Data under study:
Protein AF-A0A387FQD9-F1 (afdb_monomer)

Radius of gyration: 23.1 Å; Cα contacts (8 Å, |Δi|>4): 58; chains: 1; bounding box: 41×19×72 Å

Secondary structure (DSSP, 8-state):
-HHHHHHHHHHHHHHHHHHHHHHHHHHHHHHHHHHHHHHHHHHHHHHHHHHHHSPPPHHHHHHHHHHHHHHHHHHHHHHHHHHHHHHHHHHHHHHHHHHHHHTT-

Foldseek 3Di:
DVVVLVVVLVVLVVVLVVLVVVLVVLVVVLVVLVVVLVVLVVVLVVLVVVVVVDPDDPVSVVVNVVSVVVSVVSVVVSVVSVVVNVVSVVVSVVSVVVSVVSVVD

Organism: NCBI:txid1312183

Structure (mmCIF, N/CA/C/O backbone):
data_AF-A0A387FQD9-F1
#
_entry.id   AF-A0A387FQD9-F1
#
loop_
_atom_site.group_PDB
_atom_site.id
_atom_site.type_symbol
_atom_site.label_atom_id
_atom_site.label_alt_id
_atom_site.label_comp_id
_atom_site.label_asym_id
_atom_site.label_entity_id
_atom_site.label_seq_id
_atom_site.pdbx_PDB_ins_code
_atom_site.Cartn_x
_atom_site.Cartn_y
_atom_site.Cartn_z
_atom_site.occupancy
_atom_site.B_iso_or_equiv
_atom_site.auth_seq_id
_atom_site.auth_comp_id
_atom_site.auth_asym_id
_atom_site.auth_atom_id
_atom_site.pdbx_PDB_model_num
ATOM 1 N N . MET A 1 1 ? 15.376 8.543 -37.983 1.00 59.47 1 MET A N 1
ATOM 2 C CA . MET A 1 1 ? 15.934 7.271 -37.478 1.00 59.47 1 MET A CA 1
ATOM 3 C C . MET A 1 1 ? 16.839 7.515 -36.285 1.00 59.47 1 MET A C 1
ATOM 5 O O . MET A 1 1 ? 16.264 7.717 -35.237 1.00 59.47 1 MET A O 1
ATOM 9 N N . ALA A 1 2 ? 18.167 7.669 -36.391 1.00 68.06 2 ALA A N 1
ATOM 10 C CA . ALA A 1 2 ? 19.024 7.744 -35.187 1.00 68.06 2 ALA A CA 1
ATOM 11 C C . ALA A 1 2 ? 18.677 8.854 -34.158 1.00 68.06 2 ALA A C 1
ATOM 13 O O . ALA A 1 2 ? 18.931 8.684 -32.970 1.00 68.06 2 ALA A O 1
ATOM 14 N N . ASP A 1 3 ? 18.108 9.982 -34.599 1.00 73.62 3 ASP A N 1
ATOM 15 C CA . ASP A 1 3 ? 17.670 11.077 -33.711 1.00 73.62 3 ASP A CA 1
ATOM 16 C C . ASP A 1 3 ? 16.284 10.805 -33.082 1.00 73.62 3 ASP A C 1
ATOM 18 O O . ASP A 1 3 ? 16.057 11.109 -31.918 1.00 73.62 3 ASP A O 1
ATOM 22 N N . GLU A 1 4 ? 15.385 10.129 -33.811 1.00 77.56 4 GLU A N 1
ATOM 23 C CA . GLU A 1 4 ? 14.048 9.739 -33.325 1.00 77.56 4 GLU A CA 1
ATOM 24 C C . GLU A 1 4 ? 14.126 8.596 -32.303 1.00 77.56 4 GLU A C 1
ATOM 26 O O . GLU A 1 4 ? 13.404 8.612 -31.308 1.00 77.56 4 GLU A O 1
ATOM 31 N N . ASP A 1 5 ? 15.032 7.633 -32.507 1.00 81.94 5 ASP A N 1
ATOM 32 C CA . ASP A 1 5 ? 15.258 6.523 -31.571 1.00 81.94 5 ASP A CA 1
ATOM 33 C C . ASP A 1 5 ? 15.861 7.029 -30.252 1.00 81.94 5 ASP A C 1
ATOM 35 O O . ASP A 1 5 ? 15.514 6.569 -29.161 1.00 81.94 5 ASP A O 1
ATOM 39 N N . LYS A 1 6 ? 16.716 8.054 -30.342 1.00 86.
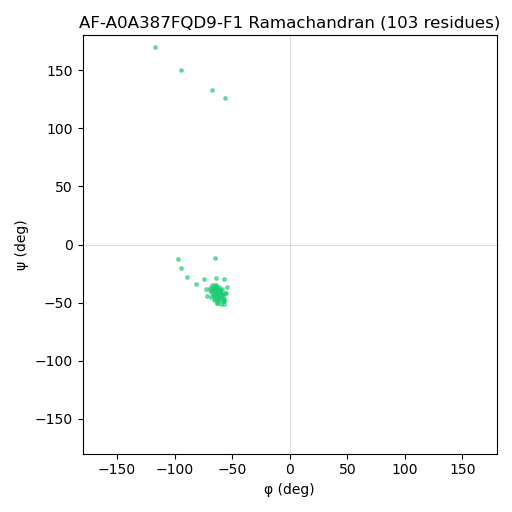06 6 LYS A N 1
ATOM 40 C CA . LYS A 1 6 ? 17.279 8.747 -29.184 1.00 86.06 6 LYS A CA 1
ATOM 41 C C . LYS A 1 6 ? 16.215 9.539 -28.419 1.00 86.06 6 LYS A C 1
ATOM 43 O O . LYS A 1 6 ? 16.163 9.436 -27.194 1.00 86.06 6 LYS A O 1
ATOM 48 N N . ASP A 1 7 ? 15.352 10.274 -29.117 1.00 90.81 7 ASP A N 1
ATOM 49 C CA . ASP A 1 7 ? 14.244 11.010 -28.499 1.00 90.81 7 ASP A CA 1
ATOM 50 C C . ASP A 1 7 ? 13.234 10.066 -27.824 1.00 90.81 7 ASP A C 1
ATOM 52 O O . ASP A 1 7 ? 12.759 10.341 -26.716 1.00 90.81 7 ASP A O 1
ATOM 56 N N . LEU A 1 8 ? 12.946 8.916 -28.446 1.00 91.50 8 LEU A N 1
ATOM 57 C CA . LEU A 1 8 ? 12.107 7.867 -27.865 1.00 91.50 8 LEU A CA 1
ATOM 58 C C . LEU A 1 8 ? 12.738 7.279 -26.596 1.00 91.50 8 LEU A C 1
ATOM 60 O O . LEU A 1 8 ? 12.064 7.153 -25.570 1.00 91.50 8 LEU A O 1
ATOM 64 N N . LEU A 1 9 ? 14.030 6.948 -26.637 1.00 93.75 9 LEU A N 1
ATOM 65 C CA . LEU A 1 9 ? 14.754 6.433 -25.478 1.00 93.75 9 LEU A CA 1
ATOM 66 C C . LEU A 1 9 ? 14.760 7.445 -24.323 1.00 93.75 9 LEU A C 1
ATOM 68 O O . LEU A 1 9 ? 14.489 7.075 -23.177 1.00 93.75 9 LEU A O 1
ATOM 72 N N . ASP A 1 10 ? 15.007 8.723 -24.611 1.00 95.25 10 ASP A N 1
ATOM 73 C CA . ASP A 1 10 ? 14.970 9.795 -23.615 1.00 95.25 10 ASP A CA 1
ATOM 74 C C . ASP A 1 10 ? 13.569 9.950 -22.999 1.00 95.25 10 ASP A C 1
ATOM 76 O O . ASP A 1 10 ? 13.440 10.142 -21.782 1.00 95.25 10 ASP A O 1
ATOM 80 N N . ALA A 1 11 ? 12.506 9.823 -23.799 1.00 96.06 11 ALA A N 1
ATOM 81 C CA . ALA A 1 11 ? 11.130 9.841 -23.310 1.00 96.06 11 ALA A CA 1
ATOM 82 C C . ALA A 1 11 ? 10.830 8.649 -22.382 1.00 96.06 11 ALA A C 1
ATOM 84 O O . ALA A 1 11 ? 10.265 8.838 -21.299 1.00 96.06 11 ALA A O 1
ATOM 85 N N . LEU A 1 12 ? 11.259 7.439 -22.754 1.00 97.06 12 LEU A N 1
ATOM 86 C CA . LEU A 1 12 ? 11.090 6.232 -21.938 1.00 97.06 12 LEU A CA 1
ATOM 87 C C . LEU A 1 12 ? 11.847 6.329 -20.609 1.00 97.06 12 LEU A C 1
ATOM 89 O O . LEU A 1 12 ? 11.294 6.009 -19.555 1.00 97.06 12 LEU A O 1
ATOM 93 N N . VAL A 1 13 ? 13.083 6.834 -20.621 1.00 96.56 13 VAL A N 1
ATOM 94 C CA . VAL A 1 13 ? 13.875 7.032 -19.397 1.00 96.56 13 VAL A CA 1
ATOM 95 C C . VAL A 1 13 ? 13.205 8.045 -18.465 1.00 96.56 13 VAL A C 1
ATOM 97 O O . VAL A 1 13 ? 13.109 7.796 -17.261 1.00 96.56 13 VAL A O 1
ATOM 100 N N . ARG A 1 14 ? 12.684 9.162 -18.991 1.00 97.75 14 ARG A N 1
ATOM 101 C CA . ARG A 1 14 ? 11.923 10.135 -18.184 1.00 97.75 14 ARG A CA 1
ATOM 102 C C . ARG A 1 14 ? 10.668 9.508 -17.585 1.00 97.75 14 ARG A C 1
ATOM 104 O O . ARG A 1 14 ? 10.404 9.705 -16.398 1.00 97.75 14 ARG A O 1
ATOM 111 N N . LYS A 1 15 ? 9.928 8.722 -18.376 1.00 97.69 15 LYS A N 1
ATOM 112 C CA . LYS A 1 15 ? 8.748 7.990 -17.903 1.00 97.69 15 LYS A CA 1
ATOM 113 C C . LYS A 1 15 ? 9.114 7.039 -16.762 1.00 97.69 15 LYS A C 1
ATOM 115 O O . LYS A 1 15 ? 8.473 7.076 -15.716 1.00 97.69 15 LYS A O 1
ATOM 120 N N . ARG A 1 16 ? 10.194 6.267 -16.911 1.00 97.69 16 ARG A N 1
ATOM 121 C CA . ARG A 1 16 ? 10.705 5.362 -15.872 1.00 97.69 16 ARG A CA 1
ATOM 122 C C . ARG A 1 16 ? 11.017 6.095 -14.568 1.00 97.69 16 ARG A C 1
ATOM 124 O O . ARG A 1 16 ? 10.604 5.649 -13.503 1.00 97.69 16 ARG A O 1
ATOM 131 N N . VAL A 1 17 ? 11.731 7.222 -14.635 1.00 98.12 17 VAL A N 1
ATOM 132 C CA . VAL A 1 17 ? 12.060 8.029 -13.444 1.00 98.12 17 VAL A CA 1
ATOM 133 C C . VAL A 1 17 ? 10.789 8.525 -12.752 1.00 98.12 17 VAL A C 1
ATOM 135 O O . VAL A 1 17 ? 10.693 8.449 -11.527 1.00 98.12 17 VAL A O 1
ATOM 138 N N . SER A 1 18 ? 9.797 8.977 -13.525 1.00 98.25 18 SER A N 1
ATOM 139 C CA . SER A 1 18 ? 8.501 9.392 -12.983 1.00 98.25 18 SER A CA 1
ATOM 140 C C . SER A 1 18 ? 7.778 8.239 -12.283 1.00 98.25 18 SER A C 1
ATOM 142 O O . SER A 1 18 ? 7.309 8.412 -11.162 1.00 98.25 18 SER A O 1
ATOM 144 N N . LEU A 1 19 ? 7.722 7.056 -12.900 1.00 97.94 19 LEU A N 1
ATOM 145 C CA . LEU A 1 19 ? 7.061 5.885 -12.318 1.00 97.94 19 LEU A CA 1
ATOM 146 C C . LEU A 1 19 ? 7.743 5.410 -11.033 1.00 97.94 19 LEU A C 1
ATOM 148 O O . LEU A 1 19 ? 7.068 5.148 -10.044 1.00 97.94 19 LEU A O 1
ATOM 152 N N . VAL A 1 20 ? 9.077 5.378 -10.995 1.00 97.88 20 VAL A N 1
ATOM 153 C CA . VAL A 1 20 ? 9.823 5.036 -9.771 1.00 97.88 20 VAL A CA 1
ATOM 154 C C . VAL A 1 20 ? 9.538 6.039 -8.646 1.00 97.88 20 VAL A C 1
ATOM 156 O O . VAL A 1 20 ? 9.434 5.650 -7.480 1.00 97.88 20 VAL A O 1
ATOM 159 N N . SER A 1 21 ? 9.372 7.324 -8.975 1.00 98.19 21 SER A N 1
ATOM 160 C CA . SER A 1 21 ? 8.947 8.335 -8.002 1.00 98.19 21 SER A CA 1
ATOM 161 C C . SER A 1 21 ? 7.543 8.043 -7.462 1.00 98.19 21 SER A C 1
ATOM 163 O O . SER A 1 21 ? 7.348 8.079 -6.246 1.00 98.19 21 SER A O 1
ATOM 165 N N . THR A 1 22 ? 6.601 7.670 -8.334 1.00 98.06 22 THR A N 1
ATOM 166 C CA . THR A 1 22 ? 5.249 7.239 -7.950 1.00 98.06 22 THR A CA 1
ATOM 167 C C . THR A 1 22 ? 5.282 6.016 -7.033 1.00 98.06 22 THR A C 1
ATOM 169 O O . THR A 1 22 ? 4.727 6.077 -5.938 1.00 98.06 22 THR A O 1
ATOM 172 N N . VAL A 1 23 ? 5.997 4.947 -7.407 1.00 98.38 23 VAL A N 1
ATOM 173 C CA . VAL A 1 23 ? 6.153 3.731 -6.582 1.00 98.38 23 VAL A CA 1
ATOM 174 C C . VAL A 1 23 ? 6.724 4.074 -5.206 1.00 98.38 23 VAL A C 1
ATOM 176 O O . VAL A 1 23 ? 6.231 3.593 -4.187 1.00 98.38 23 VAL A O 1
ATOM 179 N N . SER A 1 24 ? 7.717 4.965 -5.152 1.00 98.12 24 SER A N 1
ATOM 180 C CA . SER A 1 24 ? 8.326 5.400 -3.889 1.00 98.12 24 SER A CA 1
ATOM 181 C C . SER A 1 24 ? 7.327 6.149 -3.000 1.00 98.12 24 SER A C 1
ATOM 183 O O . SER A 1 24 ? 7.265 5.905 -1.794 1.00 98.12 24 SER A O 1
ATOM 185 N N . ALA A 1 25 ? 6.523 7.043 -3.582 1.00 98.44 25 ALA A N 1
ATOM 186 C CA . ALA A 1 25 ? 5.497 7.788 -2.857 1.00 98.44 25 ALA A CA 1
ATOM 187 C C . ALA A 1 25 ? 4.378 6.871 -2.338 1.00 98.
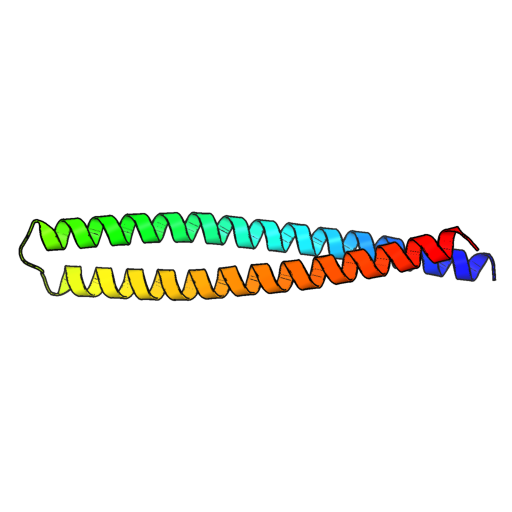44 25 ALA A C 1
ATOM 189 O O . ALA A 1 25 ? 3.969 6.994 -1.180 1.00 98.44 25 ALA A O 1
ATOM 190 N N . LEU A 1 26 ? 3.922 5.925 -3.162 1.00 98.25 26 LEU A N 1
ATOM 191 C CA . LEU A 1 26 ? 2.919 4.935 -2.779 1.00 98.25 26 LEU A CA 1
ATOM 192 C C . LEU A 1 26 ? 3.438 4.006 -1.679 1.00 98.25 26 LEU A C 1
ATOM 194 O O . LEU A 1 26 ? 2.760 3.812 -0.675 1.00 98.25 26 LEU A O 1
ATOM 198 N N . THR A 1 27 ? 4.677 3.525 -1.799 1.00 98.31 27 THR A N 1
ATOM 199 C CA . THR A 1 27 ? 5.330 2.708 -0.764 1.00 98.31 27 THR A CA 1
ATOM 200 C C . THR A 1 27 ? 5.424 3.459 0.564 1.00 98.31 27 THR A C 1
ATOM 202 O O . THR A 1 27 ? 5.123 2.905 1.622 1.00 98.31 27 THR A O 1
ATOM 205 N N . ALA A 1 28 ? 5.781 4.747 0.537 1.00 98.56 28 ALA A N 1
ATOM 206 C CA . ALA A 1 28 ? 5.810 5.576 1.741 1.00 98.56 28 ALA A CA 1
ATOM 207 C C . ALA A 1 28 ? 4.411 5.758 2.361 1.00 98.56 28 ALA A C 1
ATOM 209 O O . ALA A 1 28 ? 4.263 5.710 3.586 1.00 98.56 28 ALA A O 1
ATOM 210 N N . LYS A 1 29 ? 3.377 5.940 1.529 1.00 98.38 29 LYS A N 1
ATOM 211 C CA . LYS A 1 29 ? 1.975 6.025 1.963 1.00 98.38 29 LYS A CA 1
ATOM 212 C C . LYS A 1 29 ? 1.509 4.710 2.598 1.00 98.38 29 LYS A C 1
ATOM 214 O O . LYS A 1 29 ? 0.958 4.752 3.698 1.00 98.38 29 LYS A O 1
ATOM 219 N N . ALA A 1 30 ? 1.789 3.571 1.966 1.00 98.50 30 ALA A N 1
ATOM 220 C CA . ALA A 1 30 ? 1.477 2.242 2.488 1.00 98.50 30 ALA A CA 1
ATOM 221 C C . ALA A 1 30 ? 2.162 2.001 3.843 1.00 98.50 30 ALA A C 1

Task details: What you return must match, character for character, the lines above from the one with "data_AF-A0A387FQD9-F1" through the one with "ATOM 49 C CA", minus any pictures.

Written answer:
data_AF-A0A387FQD9-F1
#
_entry.id   AF-A0A387FQD9-F1
#
loop_
_atom_site.group_PDB
_atom_site.id
_atom_site.type_symbol
_atom_site.label_atom_id
_atom_site.label_alt_id
_atom_site.label_comp_id
_atom_site.label_asym_id
_atom_site.label_entity_id
_atom_site.label_seq_id
_atom_site.pdbx_PDB_ins_code
_atom_site.Cartn_x
_atom_site.Cartn_y
_atom_site.Cartn_z
_atom_site.occupancy
_atom_site.B_iso_or_equiv
_atom_site.auth_seq_id
_atom_site.auth_comp_id
_atom_site.auth_asym_id
_atom_site.auth_atom_id
_atom_site.pdbx_PDB_model_num
ATOM 1 N N . MET A 1 1 ? 15.376 8.543 -37.983 1.00 59.47 1 MET A N 1
ATOM 2 C CA . MET A 1 1 ? 15.934 7.271 -37.478 1.00 59.47 1 MET A CA 1
ATOM 3 C C . MET A 1 1 ? 16.839 7.515 -36.285 1.00 59.47 1 MET A C 1
ATOM 5 O O . MET A 1 1 ? 16.264 7.717 -35.237 1.00 59.47 1 MET A O 1
ATOM 9 N N . ALA A 1 2 ? 18.167 7.669 -36.391 1.00 68.06 2 ALA A N 1
ATOM 10 C CA . ALA A 1 2 ? 19.024 7.744 -35.187 1.00 68.06 2 ALA A CA 1
ATOM 11 C C . ALA A 1 2 ? 18.677 8.854 -34.158 1.00 68.06 2 ALA A C 1
ATOM 13 O O . ALA A 1 2 ? 18.931 8.684 -32.970 1.00 68.06 2 ALA A O 1
ATOM 14 N N . ASP A 1 3 ? 18.108 9.982 -34.599 1.00 73.62 3 ASP A N 1
ATOM 15 C CA . ASP A 1 3 ? 17.670 11.077 -33.711 1.00 73.62 3 ASP A CA 1
ATOM 16 C C . ASP A 1 3 ? 16.284 10.805 -33.082 1.00 73.62 3 ASP A C 1
ATOM 18 O O . ASP A 1 3 ? 16.057 11.109 -31.918 1.00 73.62 3 ASP A O 1
ATOM 22 N N . GLU A 1 4 ? 15.385 10.129 -33.811 1.00 77.56 4 GLU A N 1
ATOM 23 C CA . GLU A 1 4 ? 14.048 9.739 -33.325 1.00 77.56 4 GLU A CA 1
ATOM 24 C C . GLU A 1 4 ? 14.126 8.596 -32.303 1.00 77.56 4 GLU A C 1
ATOM 26 O O . GLU A 1 4 ? 13.404 8.612 -31.308 1.00 77.56 4 GLU A O 1
ATOM 31 N N . ASP A 1 5 ? 15.032 7.633 -32.507 1.00 81.94 5 ASP A N 1
ATOM 32 C CA . ASP A 1 5 ? 15.258 6.523 -31.571 1.00 81.94 5 ASP A CA 1
ATOM 33 C C . ASP A 1 5 ? 15.861 7.029 -30.252 1.00 81.94 5 ASP A C 1
ATOM 35 O O . ASP A 1 5 ? 15.514 6.569 -29.161 1.00 81.94 5 ASP A O 1
ATOM 39 N N . LYS A 1 6 ? 16.716 8.054 -30.342 1.00 86.
06 6 LYS A N 1
ATOM 40 C CA . LYS A 1 6 ? 17.279 8.747 -29.184 1.00 86.06 6 LYS A CA 1
ATOM 41 C C . LYS A 1 6 ? 16.215 9.539 -28.419 1.00 86.06 6 LYS A C 1
ATOM 43 O O . LYS A 1 6 ? 16.163 9.436 -27.194 1.00 86.06 6 LYS A O 1
ATOM 48 N N . ASP A 1 7 ? 15.352 10.274 -29.117 1.00 90.81 7 ASP A N 1
ATOM 49 C CA . ASP A 1 7 ? 14.244 11.010 -28.499 1.00 90.81 7 ASP A CA 1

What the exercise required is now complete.